El empaquetamiento uterino o la colocación de un balón de Bakri a veces pueden proporcionar un taponamiento. Este balón de silicona puede contener hasta 500 mL y soportar presiones internas y externas de hasta 300 mmHg. Si no se logra la hemostasia, pueden requerirse la colocación quirúrgica de un punto de B-Lynch (un punto usado para comprimir el segmento inferior uterino con múltiples tomas), la ligadura de la arteria hipogástrica o una histerectomía. La rotura uterina requiere reparación quirúrgica.

Si es necesario, se transfunden productos de sangre según el grado de pérdida de sangre y la persencia de signos clínicos de shock. Se puede considerar la transfusión masiva de concentrado de eritrocitos, plasma fresco congelado y plaquetas en una proporción de 1:1:1 después de consultar con expertos hematólogos y con el banco de sangre; sin embargo, este enfoque aún no se considera el protocolo estándar (1).

Referencia del tratamiento

Prevención

Los factores predisponentes (p. ej., miomas uterinos, polihidramnios, embarazo multifetal, trastornos hemorragíparos maternos, antecedentes de hemorragia puerperal o posparto) se identifican antes del parto y, cuando es posible, deben corregirse.

Si la mujer tiene un tipo de sangre inusual, debe conseguirse ese tipo en forma anticipada.
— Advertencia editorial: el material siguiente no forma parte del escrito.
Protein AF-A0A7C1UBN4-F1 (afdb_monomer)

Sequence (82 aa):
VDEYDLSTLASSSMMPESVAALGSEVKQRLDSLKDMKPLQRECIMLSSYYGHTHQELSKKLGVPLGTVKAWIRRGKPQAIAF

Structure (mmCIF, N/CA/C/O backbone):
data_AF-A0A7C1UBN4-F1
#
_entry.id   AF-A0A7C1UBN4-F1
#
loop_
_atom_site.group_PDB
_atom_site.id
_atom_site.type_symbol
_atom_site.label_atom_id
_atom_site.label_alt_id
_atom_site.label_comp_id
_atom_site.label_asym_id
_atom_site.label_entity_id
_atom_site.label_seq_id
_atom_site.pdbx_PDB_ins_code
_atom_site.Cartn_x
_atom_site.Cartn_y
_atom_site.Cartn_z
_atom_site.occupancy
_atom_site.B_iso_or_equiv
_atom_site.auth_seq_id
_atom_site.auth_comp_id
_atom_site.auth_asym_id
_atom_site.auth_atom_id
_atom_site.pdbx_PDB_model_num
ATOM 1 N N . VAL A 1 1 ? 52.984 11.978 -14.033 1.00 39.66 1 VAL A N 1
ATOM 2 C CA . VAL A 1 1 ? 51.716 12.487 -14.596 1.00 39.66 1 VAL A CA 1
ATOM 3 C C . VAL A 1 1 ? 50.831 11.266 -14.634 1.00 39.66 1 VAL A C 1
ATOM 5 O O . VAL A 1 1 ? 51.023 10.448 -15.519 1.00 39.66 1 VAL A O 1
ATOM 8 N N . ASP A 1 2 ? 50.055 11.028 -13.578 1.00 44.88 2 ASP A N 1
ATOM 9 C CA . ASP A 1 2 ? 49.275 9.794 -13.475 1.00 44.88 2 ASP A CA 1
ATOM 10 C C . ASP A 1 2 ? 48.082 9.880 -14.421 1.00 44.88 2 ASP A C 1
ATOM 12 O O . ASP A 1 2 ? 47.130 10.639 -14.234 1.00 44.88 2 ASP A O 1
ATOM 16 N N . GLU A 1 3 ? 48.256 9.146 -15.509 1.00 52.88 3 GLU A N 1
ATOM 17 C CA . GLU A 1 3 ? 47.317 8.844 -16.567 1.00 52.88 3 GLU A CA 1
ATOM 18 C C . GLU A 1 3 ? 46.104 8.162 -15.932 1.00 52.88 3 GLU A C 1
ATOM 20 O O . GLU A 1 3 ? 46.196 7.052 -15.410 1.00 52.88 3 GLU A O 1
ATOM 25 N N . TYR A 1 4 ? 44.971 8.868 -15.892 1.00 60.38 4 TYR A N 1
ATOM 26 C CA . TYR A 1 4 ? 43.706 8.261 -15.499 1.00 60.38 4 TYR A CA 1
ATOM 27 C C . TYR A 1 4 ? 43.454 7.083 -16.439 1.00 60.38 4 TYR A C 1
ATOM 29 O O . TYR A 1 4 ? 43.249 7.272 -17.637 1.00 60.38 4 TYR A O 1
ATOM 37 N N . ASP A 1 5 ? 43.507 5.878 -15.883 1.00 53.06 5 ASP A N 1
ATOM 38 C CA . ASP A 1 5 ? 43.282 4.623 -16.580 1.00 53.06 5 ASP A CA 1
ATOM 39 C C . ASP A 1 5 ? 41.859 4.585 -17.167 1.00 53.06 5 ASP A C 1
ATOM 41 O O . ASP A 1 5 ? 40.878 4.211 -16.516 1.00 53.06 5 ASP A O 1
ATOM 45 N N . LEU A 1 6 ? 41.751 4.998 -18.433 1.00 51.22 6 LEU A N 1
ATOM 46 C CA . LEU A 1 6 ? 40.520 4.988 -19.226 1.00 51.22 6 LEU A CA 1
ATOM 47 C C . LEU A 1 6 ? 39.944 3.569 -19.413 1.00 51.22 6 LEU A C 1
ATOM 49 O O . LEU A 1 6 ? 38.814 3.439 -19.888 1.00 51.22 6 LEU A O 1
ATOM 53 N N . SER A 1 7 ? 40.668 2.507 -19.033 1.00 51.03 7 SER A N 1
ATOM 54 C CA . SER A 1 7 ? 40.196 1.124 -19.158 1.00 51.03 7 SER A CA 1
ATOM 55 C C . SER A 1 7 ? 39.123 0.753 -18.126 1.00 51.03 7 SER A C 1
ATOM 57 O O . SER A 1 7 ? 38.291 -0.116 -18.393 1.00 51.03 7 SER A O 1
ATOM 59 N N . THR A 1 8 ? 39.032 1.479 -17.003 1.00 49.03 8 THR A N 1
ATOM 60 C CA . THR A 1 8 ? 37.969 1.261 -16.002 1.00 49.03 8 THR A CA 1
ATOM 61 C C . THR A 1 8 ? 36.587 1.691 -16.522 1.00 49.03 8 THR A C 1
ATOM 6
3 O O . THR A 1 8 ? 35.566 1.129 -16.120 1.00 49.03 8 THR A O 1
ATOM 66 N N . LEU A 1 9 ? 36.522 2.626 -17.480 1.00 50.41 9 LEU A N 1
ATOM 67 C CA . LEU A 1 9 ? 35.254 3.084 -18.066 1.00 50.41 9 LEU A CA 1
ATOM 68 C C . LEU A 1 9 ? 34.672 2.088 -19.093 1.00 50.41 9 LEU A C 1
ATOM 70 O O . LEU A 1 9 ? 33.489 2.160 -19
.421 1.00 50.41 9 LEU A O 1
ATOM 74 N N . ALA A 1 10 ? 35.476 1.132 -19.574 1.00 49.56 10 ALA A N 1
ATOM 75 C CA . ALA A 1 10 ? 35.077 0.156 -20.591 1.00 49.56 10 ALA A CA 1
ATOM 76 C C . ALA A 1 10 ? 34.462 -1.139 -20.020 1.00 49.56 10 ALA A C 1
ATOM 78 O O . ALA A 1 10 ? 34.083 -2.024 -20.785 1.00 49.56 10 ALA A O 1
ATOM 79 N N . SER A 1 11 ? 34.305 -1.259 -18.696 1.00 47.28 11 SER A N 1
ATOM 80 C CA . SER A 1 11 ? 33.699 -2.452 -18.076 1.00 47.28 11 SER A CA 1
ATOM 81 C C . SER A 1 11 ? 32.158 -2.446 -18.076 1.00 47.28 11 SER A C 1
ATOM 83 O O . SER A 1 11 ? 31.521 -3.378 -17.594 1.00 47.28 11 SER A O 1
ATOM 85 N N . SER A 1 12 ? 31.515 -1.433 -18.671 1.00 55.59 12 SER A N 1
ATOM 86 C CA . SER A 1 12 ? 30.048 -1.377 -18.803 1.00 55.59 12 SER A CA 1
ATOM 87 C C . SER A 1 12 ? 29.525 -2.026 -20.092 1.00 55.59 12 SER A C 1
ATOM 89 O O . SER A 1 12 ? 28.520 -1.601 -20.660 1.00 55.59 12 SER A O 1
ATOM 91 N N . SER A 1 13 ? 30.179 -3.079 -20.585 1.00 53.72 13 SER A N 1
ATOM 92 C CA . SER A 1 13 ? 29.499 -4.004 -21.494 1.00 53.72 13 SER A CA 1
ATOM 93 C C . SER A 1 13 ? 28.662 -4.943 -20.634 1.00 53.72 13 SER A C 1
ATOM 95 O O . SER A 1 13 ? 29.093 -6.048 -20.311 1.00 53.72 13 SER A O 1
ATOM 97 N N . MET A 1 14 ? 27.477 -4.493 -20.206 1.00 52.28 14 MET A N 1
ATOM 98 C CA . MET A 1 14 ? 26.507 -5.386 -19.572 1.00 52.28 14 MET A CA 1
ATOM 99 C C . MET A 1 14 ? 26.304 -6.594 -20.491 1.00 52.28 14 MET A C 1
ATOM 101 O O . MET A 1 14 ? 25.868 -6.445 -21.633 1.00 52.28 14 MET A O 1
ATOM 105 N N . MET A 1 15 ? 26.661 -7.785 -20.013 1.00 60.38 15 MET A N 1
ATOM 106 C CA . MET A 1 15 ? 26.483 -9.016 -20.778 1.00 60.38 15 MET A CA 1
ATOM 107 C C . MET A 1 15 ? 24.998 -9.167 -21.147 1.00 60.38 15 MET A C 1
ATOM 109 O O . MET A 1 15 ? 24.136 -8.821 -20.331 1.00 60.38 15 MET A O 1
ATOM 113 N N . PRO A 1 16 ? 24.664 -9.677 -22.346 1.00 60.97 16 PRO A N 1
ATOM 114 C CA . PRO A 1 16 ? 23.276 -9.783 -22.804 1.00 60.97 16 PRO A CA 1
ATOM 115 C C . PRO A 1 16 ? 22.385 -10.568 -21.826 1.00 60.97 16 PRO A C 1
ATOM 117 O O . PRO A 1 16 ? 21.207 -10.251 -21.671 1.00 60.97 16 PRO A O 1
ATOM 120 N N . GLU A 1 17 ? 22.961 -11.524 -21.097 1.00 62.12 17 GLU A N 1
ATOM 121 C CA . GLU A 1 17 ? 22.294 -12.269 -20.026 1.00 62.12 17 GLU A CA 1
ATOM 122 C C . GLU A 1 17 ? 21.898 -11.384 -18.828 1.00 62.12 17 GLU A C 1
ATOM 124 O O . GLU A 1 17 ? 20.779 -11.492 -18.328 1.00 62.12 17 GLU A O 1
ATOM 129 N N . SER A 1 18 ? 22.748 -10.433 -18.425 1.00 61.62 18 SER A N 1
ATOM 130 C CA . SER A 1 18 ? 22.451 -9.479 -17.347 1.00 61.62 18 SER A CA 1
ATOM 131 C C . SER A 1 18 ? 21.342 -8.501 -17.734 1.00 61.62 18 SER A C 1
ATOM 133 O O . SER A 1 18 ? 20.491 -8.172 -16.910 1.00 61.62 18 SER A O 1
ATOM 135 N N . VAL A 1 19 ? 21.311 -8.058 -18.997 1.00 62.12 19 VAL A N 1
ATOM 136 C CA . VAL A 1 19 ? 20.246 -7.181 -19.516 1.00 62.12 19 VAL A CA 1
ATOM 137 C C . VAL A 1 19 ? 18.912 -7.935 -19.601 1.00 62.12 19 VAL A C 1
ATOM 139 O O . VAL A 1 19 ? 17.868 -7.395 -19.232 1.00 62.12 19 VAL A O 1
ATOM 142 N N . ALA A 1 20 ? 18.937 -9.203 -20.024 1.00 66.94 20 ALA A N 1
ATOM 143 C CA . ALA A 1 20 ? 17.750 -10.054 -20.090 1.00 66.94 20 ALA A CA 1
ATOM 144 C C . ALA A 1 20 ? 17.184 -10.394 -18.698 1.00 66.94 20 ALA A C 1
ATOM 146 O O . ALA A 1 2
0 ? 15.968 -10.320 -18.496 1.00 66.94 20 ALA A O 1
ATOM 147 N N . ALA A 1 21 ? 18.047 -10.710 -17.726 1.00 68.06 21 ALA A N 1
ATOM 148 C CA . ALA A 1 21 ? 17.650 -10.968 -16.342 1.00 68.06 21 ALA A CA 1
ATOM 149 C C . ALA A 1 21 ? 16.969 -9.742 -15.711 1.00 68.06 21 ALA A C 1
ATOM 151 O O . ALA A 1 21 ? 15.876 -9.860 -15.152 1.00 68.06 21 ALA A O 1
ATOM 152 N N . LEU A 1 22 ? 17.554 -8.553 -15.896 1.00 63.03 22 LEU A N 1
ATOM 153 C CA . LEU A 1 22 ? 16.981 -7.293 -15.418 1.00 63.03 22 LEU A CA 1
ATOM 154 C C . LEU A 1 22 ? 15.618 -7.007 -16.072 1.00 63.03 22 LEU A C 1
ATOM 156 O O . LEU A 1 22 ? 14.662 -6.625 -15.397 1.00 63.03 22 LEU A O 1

Siempre es aconsejable un parto cuidadoso y no apresurado con mínima intervención.

Después de la separación placentaria, 10 unidades IM de oxitocina o infusiones diluidas de oxitocina (10 o 20 unidades en 1.000 mL en solución a 125 o 200 mL/h por 1 o 2 h) en general aseguran la contracción uterina y reducen la pérdida de sangre.
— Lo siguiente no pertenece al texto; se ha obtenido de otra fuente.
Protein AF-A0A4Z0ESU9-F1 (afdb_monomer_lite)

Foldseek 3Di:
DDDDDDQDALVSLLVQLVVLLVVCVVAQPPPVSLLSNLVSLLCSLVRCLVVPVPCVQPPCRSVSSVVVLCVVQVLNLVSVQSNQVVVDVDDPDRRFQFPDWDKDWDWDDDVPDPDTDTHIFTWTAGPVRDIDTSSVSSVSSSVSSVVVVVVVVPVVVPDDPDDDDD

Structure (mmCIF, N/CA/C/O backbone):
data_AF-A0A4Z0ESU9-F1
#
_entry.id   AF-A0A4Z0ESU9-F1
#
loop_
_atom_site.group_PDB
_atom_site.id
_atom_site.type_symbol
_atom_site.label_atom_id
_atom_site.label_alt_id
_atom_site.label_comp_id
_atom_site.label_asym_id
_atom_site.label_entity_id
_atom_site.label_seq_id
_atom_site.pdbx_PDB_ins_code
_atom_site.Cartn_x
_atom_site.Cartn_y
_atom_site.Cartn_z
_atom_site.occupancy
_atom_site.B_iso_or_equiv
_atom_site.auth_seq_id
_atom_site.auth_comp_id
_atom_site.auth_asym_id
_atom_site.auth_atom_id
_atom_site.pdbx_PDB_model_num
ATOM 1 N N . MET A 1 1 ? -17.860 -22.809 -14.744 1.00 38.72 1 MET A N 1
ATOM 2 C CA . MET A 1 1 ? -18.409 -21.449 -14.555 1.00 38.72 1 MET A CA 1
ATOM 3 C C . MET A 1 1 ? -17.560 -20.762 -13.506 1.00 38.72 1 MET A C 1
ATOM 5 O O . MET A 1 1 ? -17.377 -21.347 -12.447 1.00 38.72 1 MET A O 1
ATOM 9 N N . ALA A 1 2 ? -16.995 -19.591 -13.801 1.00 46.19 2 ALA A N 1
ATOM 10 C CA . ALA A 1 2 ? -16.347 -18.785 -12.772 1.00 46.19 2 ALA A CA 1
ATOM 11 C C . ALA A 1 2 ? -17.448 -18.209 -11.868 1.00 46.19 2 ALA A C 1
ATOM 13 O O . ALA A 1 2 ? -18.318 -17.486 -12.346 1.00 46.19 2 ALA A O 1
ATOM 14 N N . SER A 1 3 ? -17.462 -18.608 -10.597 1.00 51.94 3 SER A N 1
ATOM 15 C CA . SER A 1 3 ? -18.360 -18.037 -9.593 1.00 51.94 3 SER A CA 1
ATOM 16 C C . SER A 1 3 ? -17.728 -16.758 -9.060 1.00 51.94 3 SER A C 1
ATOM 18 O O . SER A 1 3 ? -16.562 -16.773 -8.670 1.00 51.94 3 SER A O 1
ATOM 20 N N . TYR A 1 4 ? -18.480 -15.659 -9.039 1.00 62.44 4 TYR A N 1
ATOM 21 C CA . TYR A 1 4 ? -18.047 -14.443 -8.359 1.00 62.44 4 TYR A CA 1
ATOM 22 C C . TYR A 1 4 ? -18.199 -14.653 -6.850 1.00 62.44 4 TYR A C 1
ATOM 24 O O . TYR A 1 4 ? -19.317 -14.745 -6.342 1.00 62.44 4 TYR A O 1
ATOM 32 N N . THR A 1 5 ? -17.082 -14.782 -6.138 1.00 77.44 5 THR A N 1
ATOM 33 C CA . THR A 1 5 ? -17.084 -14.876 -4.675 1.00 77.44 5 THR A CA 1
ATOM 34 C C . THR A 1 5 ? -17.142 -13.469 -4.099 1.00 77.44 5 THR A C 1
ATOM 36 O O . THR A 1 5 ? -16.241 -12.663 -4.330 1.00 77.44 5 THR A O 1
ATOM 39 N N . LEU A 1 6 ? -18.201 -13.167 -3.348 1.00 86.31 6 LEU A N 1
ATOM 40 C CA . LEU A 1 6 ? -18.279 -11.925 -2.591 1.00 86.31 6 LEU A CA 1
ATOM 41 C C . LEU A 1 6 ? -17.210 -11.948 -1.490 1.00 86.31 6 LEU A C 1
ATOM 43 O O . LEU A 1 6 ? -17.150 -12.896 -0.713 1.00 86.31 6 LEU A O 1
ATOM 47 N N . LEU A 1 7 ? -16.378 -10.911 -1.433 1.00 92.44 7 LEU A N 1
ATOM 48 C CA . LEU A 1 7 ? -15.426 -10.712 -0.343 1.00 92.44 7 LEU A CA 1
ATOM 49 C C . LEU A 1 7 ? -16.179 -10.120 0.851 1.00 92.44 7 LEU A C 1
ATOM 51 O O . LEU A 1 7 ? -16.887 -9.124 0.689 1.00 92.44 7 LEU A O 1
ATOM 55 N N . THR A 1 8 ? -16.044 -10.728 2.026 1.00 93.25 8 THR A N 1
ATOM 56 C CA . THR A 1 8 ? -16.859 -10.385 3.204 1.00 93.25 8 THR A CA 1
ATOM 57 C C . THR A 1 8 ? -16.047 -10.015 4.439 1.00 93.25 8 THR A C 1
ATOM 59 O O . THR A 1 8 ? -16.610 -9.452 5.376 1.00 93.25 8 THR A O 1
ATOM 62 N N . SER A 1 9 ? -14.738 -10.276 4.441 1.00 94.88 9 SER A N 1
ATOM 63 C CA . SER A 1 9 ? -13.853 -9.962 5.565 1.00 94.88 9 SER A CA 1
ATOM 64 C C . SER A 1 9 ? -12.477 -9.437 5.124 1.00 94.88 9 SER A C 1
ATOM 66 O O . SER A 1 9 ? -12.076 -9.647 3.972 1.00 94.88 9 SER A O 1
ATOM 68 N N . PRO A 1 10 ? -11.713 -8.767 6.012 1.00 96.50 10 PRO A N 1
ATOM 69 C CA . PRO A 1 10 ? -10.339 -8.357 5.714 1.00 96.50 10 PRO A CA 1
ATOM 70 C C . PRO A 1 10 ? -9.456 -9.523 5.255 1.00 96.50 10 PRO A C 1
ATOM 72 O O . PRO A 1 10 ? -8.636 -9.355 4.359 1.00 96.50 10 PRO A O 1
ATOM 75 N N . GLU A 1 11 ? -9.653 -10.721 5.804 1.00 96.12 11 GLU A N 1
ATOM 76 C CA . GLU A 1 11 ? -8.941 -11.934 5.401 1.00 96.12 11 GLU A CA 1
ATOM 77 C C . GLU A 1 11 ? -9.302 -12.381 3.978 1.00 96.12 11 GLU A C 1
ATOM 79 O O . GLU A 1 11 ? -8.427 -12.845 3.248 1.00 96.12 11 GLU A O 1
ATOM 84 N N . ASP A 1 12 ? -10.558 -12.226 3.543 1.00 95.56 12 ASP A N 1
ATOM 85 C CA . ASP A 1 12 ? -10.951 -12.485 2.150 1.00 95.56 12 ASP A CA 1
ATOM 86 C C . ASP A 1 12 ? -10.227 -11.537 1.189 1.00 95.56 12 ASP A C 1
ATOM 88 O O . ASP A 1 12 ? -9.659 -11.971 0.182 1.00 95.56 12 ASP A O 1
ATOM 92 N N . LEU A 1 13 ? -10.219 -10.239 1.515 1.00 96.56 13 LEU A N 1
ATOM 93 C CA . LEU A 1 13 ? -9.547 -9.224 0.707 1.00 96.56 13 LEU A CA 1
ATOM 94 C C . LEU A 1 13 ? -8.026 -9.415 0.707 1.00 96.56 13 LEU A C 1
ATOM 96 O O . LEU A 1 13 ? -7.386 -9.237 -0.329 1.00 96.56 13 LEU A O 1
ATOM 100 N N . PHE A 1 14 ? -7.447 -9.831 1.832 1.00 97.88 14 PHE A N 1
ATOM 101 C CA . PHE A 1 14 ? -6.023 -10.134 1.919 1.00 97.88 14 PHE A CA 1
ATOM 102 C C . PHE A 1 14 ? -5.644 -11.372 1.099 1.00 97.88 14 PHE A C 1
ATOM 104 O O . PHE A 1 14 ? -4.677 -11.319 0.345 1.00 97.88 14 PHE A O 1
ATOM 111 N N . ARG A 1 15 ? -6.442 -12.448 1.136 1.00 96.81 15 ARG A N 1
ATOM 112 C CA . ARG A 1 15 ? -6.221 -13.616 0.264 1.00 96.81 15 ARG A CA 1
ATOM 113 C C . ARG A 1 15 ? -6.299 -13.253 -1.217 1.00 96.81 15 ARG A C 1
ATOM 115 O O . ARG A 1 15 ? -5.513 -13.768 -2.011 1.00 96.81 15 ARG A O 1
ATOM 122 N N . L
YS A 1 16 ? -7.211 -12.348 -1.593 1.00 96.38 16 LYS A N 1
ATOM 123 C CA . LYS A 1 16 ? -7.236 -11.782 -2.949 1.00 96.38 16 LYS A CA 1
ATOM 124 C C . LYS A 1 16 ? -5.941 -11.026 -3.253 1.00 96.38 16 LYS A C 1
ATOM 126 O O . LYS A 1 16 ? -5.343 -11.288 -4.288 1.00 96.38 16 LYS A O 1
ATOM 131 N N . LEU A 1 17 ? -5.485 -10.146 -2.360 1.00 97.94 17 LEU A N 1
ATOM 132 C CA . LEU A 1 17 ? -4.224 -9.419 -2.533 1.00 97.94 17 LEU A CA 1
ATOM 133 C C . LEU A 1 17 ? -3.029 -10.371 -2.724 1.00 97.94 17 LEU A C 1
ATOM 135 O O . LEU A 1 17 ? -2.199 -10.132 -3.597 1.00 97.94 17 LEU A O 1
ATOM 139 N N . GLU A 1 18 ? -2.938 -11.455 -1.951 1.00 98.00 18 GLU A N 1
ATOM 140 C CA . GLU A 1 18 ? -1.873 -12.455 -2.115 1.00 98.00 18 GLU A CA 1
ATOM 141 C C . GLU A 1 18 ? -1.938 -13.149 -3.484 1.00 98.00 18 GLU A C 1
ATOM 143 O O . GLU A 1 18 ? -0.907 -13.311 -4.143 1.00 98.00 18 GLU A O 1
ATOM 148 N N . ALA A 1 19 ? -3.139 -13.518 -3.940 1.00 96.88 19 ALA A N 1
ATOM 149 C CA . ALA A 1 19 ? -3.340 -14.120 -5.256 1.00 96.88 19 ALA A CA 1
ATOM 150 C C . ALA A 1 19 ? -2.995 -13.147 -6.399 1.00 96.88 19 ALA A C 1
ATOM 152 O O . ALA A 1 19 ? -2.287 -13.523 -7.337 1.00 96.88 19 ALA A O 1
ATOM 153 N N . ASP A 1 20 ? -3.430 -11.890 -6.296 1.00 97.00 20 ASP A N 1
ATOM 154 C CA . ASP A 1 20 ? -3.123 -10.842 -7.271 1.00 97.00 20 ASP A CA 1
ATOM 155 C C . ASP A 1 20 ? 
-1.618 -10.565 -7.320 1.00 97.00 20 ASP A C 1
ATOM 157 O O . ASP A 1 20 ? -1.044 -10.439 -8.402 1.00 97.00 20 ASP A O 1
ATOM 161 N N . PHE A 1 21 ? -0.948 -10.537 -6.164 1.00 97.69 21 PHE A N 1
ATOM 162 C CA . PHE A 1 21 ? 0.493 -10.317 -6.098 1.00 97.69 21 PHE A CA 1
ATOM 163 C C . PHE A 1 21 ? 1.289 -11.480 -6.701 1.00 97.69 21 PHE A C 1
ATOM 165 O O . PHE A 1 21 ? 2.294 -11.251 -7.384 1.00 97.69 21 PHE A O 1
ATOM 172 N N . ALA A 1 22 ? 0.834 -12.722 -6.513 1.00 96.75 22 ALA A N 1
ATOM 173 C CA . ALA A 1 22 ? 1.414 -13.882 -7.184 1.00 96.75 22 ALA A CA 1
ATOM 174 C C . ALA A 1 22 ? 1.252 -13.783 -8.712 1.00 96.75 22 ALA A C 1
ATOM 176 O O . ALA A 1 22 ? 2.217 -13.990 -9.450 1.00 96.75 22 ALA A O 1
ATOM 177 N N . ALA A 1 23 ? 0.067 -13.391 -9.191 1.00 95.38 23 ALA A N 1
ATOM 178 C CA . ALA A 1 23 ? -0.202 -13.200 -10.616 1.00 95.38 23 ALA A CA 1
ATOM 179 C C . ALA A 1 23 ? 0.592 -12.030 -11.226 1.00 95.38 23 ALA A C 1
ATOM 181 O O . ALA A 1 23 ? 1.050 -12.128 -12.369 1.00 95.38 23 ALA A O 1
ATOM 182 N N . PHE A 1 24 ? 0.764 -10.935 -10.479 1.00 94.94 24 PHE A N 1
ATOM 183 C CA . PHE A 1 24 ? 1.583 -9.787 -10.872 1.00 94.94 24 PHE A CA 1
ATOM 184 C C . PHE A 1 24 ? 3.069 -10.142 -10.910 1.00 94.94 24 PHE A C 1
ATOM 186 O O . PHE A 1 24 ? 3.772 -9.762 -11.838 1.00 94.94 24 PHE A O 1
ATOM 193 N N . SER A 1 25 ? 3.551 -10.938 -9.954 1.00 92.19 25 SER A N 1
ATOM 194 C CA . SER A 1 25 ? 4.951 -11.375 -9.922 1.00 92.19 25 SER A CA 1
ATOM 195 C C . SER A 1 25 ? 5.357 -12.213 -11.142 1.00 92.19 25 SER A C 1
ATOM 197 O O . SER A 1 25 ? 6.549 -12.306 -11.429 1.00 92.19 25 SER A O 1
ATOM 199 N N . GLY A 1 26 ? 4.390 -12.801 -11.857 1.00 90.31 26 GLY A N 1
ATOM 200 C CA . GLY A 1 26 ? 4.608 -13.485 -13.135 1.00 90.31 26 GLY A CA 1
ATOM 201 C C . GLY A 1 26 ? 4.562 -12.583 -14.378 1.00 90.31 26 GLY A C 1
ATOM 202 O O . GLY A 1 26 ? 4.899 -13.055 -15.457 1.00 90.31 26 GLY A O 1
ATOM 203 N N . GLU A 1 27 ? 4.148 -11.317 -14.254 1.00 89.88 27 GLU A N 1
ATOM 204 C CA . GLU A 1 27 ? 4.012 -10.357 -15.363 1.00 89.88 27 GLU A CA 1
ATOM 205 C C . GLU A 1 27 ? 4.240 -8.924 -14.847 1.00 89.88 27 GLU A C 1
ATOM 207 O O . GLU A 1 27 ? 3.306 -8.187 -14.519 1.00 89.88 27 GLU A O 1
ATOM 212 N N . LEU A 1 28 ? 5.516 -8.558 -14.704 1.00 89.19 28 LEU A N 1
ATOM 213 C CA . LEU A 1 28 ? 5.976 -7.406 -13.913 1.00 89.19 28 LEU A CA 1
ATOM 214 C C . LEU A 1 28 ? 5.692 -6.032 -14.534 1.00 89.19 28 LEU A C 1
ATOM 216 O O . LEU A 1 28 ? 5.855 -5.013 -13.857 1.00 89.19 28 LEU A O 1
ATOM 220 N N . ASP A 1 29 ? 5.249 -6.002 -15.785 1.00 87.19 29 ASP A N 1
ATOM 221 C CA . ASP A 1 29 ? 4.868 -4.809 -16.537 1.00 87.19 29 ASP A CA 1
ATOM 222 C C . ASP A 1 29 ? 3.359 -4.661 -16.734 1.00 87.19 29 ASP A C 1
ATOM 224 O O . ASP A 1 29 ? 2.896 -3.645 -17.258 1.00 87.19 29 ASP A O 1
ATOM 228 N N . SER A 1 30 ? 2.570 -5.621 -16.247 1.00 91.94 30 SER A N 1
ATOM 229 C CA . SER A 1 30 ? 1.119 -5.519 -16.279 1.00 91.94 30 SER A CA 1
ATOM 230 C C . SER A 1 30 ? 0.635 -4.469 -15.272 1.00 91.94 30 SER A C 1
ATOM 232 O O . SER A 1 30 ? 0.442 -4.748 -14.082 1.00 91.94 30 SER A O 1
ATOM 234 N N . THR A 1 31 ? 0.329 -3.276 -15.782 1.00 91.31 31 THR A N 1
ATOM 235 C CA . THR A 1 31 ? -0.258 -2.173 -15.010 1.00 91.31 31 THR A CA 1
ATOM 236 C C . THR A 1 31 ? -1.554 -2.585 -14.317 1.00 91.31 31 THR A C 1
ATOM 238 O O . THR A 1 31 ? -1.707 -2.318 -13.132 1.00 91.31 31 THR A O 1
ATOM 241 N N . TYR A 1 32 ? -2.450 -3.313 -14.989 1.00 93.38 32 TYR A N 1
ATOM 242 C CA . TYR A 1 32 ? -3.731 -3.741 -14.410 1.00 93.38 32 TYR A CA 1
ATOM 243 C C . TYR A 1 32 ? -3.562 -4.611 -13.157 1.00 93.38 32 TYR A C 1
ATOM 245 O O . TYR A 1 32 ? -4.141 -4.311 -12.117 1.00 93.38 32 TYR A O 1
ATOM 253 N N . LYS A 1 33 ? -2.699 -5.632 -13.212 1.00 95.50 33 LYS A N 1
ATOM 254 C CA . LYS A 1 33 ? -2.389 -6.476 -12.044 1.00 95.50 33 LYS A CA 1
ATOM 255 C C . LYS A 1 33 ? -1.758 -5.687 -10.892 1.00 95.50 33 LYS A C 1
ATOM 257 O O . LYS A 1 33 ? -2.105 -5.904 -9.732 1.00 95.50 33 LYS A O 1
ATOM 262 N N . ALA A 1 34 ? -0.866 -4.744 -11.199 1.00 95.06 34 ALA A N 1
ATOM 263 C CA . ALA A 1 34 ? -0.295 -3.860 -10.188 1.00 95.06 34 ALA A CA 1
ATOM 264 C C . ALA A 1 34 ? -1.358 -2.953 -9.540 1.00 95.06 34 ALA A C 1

Una vez extraída la placenta, se examina concienzudamente para ver que esté completa; si está incompleta, el útero se explora manualmente y los fragmentos retenidos se extraen. Rara vez se requiere un legrado.

La contracción uterina y la cantidad de sangrado vaginal deben observarse durante 1 h después de la finalización del tercer estadio del trabajo de parto.

Conceptos clave

  • Antes del parto, evaluar el riesgo de hemorragia postparto, incluyendo la identificación de factores de riesgo prenatales (p. ej., trastornos de la coagulación, embarazo multifetal, polihidramnios, un feto anormalmente grande, gran multiparidad).

  • Reponer el volumen intravascular, reparar laceraciones genitales, y quitar los tejidos placentarios retenidos.

  • Masajear el útero y usar uterotónicos (p. ej., oxitocina, prostaglandinas, metilergonovina) si es necesario.

  • Si la hemorragia persiste, considerar el taponamiento uterino, los procedimientos quirúrgicos, y la transfusión de hemoderivados.

  • Para las mujeres en situación de riesgo, manejar el parto lentamente y sin intervenciones innecesarias.